McCamey hit a wall in mid January and was never able to fully rebound. He had been projected by some scouts as a possible late first rounder and drew some Deron Williams comparisons, due to his body type and school, but that’s where the comparisons end. McCamey lacks the decision making, speed and talent to be in the same sentence with Deron.

He is an excellent outside shooter and has put up impressive assist/turnover numbers. He also possesses good size. But teams are down on him after a subpar second half of the year and his lack of speed.

Illinois first-round win over UNLV was a positive development, but his collapse against Kansas will make it difficult for him to climb any higher than where he was projected at season’s end: in the mid-second round area to undrafted.



  1. The Brandon Knight comparison

     The Brandon Knight comparison to Jrue Holiday was a good comparison for him. Malcom Lee game really stood out to me the most his game is close to been NBA ready. I strongly believe Malcom Lee have Lottery Potiental. Harrison Barnes has come back to the player the world thought of him an elite ball player. I still see him as the first pick in the draft.

  2. Knight, Barnes and No. 1 pick

    What hurt Knight more than anything else was following John Wall. If Knight came in pretty much any other year, he’d be considered a top 10 and even a possible top 5 pick. But all year long he’s drawn unfair comparisons to Wall, and while he lacks Wall’s freakish athleticism and playmaking ability, he’s a more natural scorer and a bit more fundamentally sound.

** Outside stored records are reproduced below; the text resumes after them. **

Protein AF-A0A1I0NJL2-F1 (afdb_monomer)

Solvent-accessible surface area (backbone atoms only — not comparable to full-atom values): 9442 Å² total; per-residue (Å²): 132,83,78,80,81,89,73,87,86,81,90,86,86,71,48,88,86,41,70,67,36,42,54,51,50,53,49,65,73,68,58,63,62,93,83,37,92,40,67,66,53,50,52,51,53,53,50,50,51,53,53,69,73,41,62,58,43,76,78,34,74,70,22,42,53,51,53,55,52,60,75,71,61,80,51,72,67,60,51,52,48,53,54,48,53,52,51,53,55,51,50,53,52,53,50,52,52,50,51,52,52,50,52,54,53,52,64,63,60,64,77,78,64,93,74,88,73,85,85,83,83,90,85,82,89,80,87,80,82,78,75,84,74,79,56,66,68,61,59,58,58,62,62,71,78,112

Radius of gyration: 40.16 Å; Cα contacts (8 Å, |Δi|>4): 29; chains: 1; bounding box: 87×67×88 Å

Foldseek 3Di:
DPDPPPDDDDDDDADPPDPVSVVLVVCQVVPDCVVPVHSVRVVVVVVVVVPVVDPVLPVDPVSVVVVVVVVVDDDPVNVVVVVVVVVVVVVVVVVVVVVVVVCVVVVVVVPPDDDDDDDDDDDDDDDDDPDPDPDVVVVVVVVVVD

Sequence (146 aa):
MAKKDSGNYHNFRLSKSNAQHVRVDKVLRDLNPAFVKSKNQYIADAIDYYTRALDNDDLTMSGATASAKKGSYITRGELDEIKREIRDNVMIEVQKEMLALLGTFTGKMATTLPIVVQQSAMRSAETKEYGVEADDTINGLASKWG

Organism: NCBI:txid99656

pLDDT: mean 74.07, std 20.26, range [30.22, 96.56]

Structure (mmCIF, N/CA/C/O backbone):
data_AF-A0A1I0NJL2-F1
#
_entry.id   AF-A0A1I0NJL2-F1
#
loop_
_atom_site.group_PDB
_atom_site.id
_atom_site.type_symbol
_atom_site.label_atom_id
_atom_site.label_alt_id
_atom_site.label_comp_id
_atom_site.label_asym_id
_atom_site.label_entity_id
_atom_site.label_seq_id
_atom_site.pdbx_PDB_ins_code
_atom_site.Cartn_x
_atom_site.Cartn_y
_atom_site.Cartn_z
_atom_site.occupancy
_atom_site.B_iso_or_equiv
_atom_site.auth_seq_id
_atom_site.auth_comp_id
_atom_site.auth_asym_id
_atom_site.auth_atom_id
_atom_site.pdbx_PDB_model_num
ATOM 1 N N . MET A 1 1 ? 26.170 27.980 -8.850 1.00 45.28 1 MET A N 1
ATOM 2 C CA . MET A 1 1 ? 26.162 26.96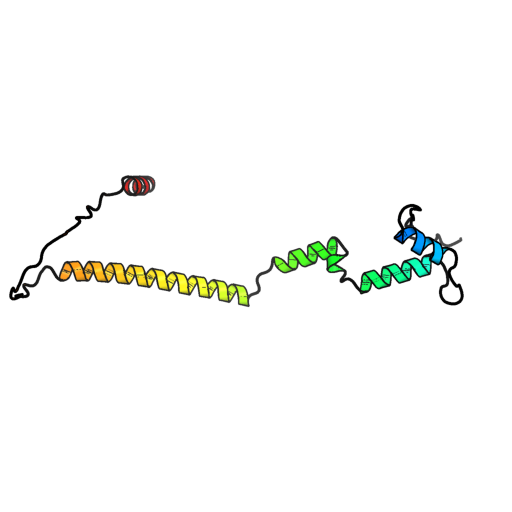4 -7.773 1.00 45.28 1 MET A CA 1
ATOM 3 C C . MET A 1 1 ? 25.146 25.895 -8.141 1.00 45.28 1 MET A C 1
ATOM 5 O O . MET A 1 1 ? 23.981 26.232 -8.299 1.00 45.28 1 MET A O 1
ATOM 9 N N . ALA A 1 2 ? 25.575 24.649 -8.360 1.00 56.84 2 ALA A N 1
ATOM 10 C CA . ALA A 1 2 ? 24.653 23.547 -8.631 1.00 56.84 2 ALA A CA 1
ATOM 11 C C . ALA A 1 2 ? 23.809 23.271 -7.376 1.00 56.84 2 ALA A C 1
ATOM 13 O O . ALA A 1 2 ? 24.346 23.171 -6.272 1.00 56.84 2 ALA A O 1
ATOM 14 N N . LYS A 1 3 ? 22.486 23.220 -7.543 1.00 63.84 3 LYS A N 1
ATOM 15 C CA . LYS A 1 3 ? 21.524 22.968 -6.468 1.00 63.84 3 LYS A CA 1
ATOM 16 C C . LYS A 1 3 ? 21.823 21.580 -5.887 1.00 63.84 3 LYS A C 1
ATOM 18 O O . LYS A 1 3 ? 21.844 20.609 -6.637 1.00 63.84 3 LYS A O 1
ATOM 23 N N . LYS A 1 4 ? 22.115 21.495 -4.583 1.00 63.06 4 LYS A N 1
ATOM 24 C CA . LYS A 1 4 ? 22.309 20.211 -3.890 1.00 63.06 4 LYS A CA 1
ATOM 25 C C . LYS A 1 4 ? 21.027 19.396 -4.055 1.00 63.06 4 LYS A C 1
ATOM 27 O O . LYS A 1 4 ? 19.967 19.858 -3.639 1.00 63.06 4 LYS A O 1
ATOM 32 N N . ASP A 1 5 ? 21.135 18.239 -4.694 1.00 74.25 5 ASP A N 1
ATOM 33 C CA . ASP A 1 5 ? 20.018 17.321 -4.873 1.00 74.25 5 ASP A CA 1
ATOM 34 C C . ASP A 1 5 ? 19.563 16.814 -3.496 1.00 74.25 5 ASP A C 1
ATOM 36 O O . ASP A 1 5 ? 20.325 16.170 -2.773 1.00 74.25 5 ASP A O 1
ATOM 40 N N . SER A 1 6 ? 18.353 17.192 -3.088 1.00 78.50 6 SER A N 1
ATOM 41 C CA . SER A 1 6 ? 17.762 16.872 -1.786 1.00 78.50 6 SER A CA 1
ATOM 42 C C . SER A 1 6 ? 16.981 15.557 -1.861 1.00 78.50 6 SER A C 1
ATOM 44 O O . SER A 1 6 ? 15.796 15.511 -1.532 1.00 78.50 6 SER A O 1
ATOM 46 N N . GLY A 1 7 ? 17.619 14.509 -2.378 1.00 78.56 7 GLY A N 1
ATOM 47 C CA . GLY A 1 7 ? 17.028 13.179 -2.494 1.00 78.56 7 GLY A CA 1
ATOM 48 C C . GLY A 1 7 ? 17.172 12.370 -1.203 1.00 78.56 7 GLY A C 1
ATOM 49 O O . GLY A 1 7 ? 18.237 12.366 -0.585 1.00 78.56 7 GLY A O 1
ATOM 50 N N . ASN A 1 8 ? 16.116 11.648 -0.822 1.00 85.56 8 ASN A N 1
ATOM 51 C CA . ASN A 1 8 ? 16.195 10.601 0.197 1.00 85.56 8 ASN A CA 1
ATOM 52 C C . ASN A 1 8 ? 16.623 9.286 -0.463 1.00 85.56 8 ASN A C 1
ATOM 54 O O . ASN A 1 8 ? 16.028 8.858 -1.453 1.00 85.56 8 ASN A O 1
ATOM 58 N N . TYR A 1 9 ? 17.652 8.641 0.086 1.00 86.50 9 TYR A N 1
ATOM 59 C CA . TYR A 1 9 ? 18.225 7.422 -0.482 1.00 86.50 9 TYR A CA 1
ATOM 60 C C . TYR A 1 9 ? 17.755 6.188 0.285 1.00 86.50 9 TYR A C 1
ATOM 62 O O . TYR A 1 9 ? 17.938 6.084 1.496 1.00 86.50 9 TYR A O 1
ATOM 70 N N . HIS A 1 10 ? 17.216 5.218 -0.451 1.00 87.00 10 HIS A N 1
ATOM 71 C CA . HIS A 1 10 ? 16.833 3.905 0.061 1.00 87.00 10 HIS A CA 1
ATOM 72 C C . HIS A 1 10 ? 17.546 2.818 -0.755 1.00 87.00 10 HIS A C 1
ATOM 74 O O . HIS A 1 10 ? 17.689 2.946 -1.971 1.00 87.00 10 HIS A O 1
ATOM 80 N N . ASN A 1 11 ? 18.024 1.754 -0.099 1.00 88.00 11 ASN A N 1
ATOM 81 C CA . ASN A 1 11 ? 18.688 0.633 -0.772 1.00 88.00 11 ASN A CA 1
ATOM 82 C C . ASN A 1 11 ? 17.690 -0.505 -1.030 1.00 88.00 11 ASN A C 1
ATOM 84 O O . ASN A 1 11 ? 16.948 -0.892 -0.130 1.00 88.00 11 ASN A O 1
ATOM 88 N N . PHE A 1 12 ? 17.706 -1.058 -2.244 1.00 89.62 12 PHE A N 1
ATOM 89 C CA . PHE A 1 12 ? 16.862 -2.180 -2.642 1.00 89.62 12 PHE A CA 1
ATOM 90 C C . PHE A 1 12 ? 17.721 -3.386 -3.035 1.00 89.62 12 PHE A C 1
ATOM 92 O O . PHE A 1 12 ? 18.308 -3.429 -4.118 1.00 89.62 12 PHE A O 1
ATOM 99 N N . ARG A 1 13 ? 17.805 -4.378 -2.141 1.00 91.81 13 ARG A N 1
ATOM 100 C CA . ARG A 1 13 ? 18.605 -5.594 -2.339 1.00 91.81 13 ARG A CA 1
ATOM 101 C C . ARG A 1 13 ? 17.718 -6.790 -2.669 1.00 91.81 13 ARG A C 1
ATOM 103 O O . ARG A 1 13 ? 16.867 -7.180 -1.878 1.00 91.81 13 ARG A O 1
ATOM 110 N N . LEU A 1 14 ? 18.020 -7.449 -3.785 1.00 93.00 14 LEU A N 1
ATOM 111 C CA . LEU A 1 14 ? 17.376 -8.691 -4.211 1.00 93.00 14 LEU A CA 1
ATOM 112 C C . LEU A 1 14 ? 18.300 -9.891 -3.971 1.00 93.00 14 LEU A C 1
ATOM 114 O O . LEU A 1 14 ? 19.486 -9.871 -4.299 1.00 93.00 14 LEU A O 1
ATOM 118 N N . SER A 1 15 ? 17.752 -10.951 -3.376 1.00 94.56 15 SER A N 1
ATOM 119 C CA . SER A 1 15 ? 18.475 -12.211 -3.145 1.00 94.56 15 SER A CA 1
ATOM 120 C C . SER A 1 15 ? 18.360 -13.138 -4.353 1.00 94.56 15 SER A C 1
ATOM 122 O O . SER A 1 15 ? 17.275 -13.301 -4.900 1.00 94.56 15 SER A O 1
ATOM 124 N N . LYS A 1 16 ? 19.450 -13.824 -4.714 1.00 93.81 16 LYS A N 1
ATOM 125 C CA . LYS A 1 16 ? 19.453 -14.825 -5.796 1.00 93.81 16 LYS A CA 1
ATOM 126 C C . LYS A 1 16 ? 18.782 -16.148 -5.409 1.00 93.81 16 LYS A C 1
ATOM 128 O O . LYS A 1 16 ? 18.438 -16.922 -6.292 1.00 93.81 16 LYS A O 1
ATOM 133 N N . SER A 1 17 ? 18.609 -16.413 -4.113 1.00 95.62 17 SER A N 1
ATOM 134 C CA . SER A 1 17 ? 17.979 -17.644 -3.615 1.00 95.62 17 SER A CA 1
ATOM 135 C C . SER A 1 17 ? 16.458 -17.543 -3.485 1.00 95.62 17 SER A C 1
ATOM 137 O O . SER A 1 17 ? 15.778 -18.562 -3.438 1.00 95.62 17 SER A O 1
ATOM 139 N N . ASN A 1 18 ? 15.907 -16.328 -3.427 1.00 96.12 18 ASN A N 1
ATOM 140 C CA . ASN A 1 18 ? 14.469 -16.126 -3.294 1.00 96.12 18 ASN A CA 1
ATOM 141 C C . ASN A 1 18 ? 13.830 -16.032 -4.689 1.00 96.12 18 ASN A C 1
ATOM 143 O O . ASN A 1 18 ? 14.144 -15.131 -5.467 1.00 96.12 18 ASN A O 1
ATOM 147 N N . ALA A 1 19 ? 12.896 -16.938 -4.989 1.00 96.12 19 ALA A N 1
ATOM 148 C CA . ALA A 1 19 ? 12.228 -16.999 -6.287 1.00 96.12 19 ALA A CA 1
ATOM 149 C C . ALA A 1 19 ? 11.501 -15.693 -6.663 1.00 96.12 19 ALA A C 1
ATOM 151 O O . ALA A 1 19 ? 11.521 -15.296 -7.827 1.00 96.12 19 ALA A O 1
ATOM 152 N N . GLN A 1 20 ? 10.891 -14.996 -5.699 1.00 95.31 20 GLN A N 1
ATOM 153 C CA . GLN A 1 20 ? 10.262 -13.693 -5.928 1.00 95.31 20 GLN A CA 1
ATOM 154 C C . GLN A 1 20 ? 11.300 -12.645 -6.323 1.00 95.31 20 GLN A C 1
ATOM 156 O O . GLN A 1 20 ? 11.115 -11.941 -7.312 1.00 95.31 20 GLN A O 1
ATOM 161 N N . HIS A 1 21 ? 12.415 -12.577 -5.596 1.00 96.38 21 HIS A N 1
ATOM 162 C CA . HIS A 1 21 ? 13.490 -11.632 -5.887 1.00 96.38 21 HIS A CA 1
ATOM 163 C C . HIS A 1 21 ? 14.104 -11.880 -7.269 1.00 96.38 21 HIS A C 1
ATOM 165 O O . HIS A 1 21 ? 14.353 -10.928 -8.000 1.00 96.38 21 HIS A O 1
ATOM 171 N N . VAL A 1 22 ? 14.272 -13.146 -7.665 1.00 96.56 22 VAL A N 1
ATOM 172 C CA . VAL A 1 22 ? 14.749 -13.514 -9.007 1.00 96.56 22 VAL A CA 1
ATOM 173 C C . VAL A 1 22 ? 13.772 -13.067 -10.097 1.00 96.56 22 VAL A C 1
ATOM 175 O O . VAL A 1 22 ? 14.208 -12.569 -11.134 1.00 96.56 22 VAL A O 1
ATOM 178 N N . ARG A 1 23 ? 12.456 -13.213 -9.888 1.00 95.50 23 ARG A N 1
ATOM 179 C CA . ARG A 1 23 ? 11.451 -12.708 -10.842 1.00 95.50 23 ARG A CA 1
ATOM 180 C C . ARG A 1 23 ? 11.529 -11.189 -10.988 1.00 95.50 23 ARG A C 1
ATOM 182 O O . ARG A 1 23 ? 11.556 -10.698 -12.112 1.00 95.50 23 ARG A O 1
ATOM 189 N N . VAL A 1 24 ? 11.611 -10.465 -9.872 1.00 94.81 24 VAL A N 1
ATOM 190 C CA . VAL A 1 24 ? 11.726 -8.998 -9.876 1.00 94.81 24 VAL A CA 1
ATOM 191 C C . VAL A 1 24 ? 13.027 -8.550 -10.553 1.00 94.81 24 VAL A C 1
ATOM 193 O O . VAL A 1 24 ? 12.995 -7.661 -11.396 1.00 94.81 24 VAL A O 1
ATOM 196 N N . ASP A 1 25 ? 14.157 -9.197 -10.257 1.00 95.06 25 ASP A N 1
ATOM 197 C CA . ASP A 1 25 ? 15.459 -8.887 -10.863 1.00 95.06 25 ASP A CA 1
ATOM 198 C C . ASP A 1 25 ? 15.444 -9.075 -12.388 1.00 95.06 25 ASP A C 1
ATOM 200 O O . ASP A 1 25 ? 15.957 -8.227 -13.114 1.00 95.06 25 ASP A O 1
ATOM 204 N N . LYS A 1 26 ? 14.797 -10.133 -12.898 1.00 94.94 26 LYS A N 1
ATOM 205 C CA . LYS A 1 26 ? 14.640 -10.343 -14.349 1.00 94.94 26 LYS A CA 1
ATOM 206 C C . LYS A 1 26 ? 13.906 -9.179 -15.020 1.00 94.94 26 LYS A C 1
ATOM 208 O O . LYS A 1 26 ? 14.406 -8.651 -16.007 1.00 94.94 26 LYS A O 1
ATOM 213 N N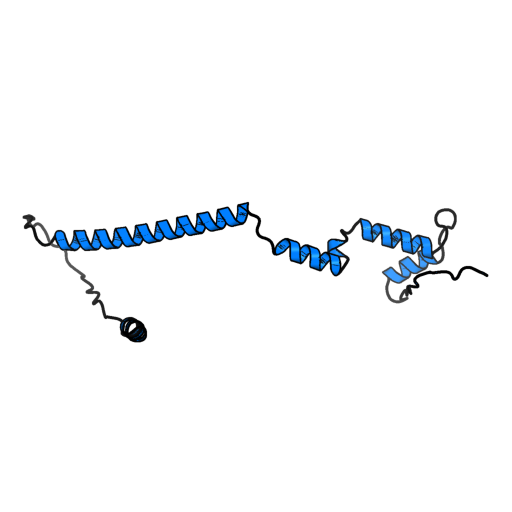 . VAL A 1 27 ? 12.779 -8.742 -14.452 1.00 93.81 27 VAL A N 1
ATOM 214 C CA . VAL A 1 27 ? 12.001 -7.604 -14.978 1.00 93.81 27 VAL A CA 1
ATOM 215 C C . VAL A 1 27 ? 12.800 -6.302 -14.899 1.00 93.81 27 VAL A C 1
ATOM 217 O O . VAL A 1 27 ? 12.847 -5.546 -15.860 1.00 93.81 27 VAL A O 1
ATOM 220 N N . LEU A 1 28 ? 13.484 -6.045 -13.780 1.00 92.94 28 LEU A N 1
ATOM 221 C CA . LEU A 1 28 ? 14.283 -4.828 -13.612 1.00 92.94 28 LEU A CA 1
ATOM 222 C C . LEU A 1 28 ? 15.513 -4.776 -14.526 1.00 92.94 28 LEU A C 1
ATOM 224 O O . LEU A 1 28 ? 16.034 -3.688 -14.789 1.00 92.94 28 LEU A O 1
ATOM 228 N N . ARG A 1 29 ? 16.041 -5.919 -14.971 1.00 92.75 29 ARG A N 1
ATOM 229 C CA . ARG A 1 29 ? 17.158 -5.969 -15.924 1.00 92.75 29 ARG A CA 1
ATOM 230 C C . ARG A 1 29 ? 16.722 -5.669 -17.348 1.00 92.75 29 ARG A C 1
ATOM 232 O O . ARG A 1 29 ? 17.476 -4.997 -18.041 1.00 92.75 29 ARG A O 1
ATOM 239 N N . ASP A 1 30 ? 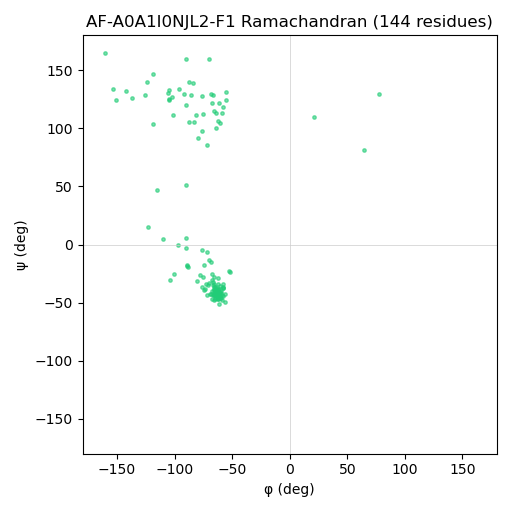15.532 -6.117 -17.726 1.00 93.56 30 ASP A N 1
ATOM 240 C CA . ASP A 1 30 ? 14.985 -6.011 -19.081 1.00 93.56 30 ASP A CA 1
ATOM 241 C C . ASP A 1 30 ? 13.739 -5.113 -19.114 1.00 93.56 30 ASP A C 1
ATOM 243 O O . ASP A 1 30 ? 12.675 -5.458 -19.625 1.00 93.56 30 ASP A O 1
ATOM 247 N N . LEU A 1 31 ? 13.851 -3.954 -18.462 1.00 92.19 31 LEU A N 1
ATOM 248 C CA . LEU A 1 31 ? 12.744 -3.019 -18.344 1.00 92.19 31 LEU A CA 1
ATOM 249 C C . LEU A 1 31 ? 12.557 -2.286 -19.674 1.00 92.19 31 LEU A C 1
ATOM 251 O O . LEU A 1 31 ? 13.501 -1.681 -20.180 1.00 92.19 31 LEU A O 1
ATOM 255 N N . ASN A 1 32 ? 11.339 -2.290 -20.213 1.00 91.44 32 ASN A N 1
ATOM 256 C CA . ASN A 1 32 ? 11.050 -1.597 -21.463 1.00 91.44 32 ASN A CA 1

    Barnes has stepped up of late, but as mentioned, his improvement has coincided with Kendall Marshall starting at the point (why did it take Roy Williams so long to start Marshall instead of the erratic Larry Drew?), and it proves he’s going to be a player who will always need someone to set him up; in other words, he’s a No. 2 guy at best on a good NBA team. He can’t be a go-to guy like a Kobe or Durant.

    In that case, as for the No. 1 pick, I’d have to go with Kyrie Irving. Before the injury, he was arguably the best PG in the nation, and he’s shown a lot of character in the way he’s carried himself through recovering from his toe injury. Of all the consensus top 5 (the others being Jared Sullinger, Derrick Williams, Terrence Jones and either Enes Kanter or Barnes), he’s the one guy a team can build around. The others are more nice complementary pieces.



  3. Barnes has stepped up of

    Barnes has stepped up of late, but as mentioned, his improvement has coincided with Kendall Marshall starting at the point (why did it take Roy Williams so long to start Marshall instead of the erratic Larry Drew?), and it proves he’s going to be a player who will always need someone to set him up; in other words, he’s a No. 2 guy



  4. Duke Fan:

    Obviously you would take Irving with the first pick because you are a biased Duke fan. Do you really think a team couldn’t be built around Barnes? The man locked down Duke’s most prolific offensive player all 3 times they played in Kyle Singler, he hit clutch shots, and he’s led the nation’s best program back from the NIT to the Sweet 16 in his freshman season. Of course Kyrie looked great early in the season because he was playing point for a team that WON the title last season and returned their 2 best players. Kyrie is very good, but not close to a John Wall or Derrick Rose. Those guys are cornerstone point guards, Irving isn’t.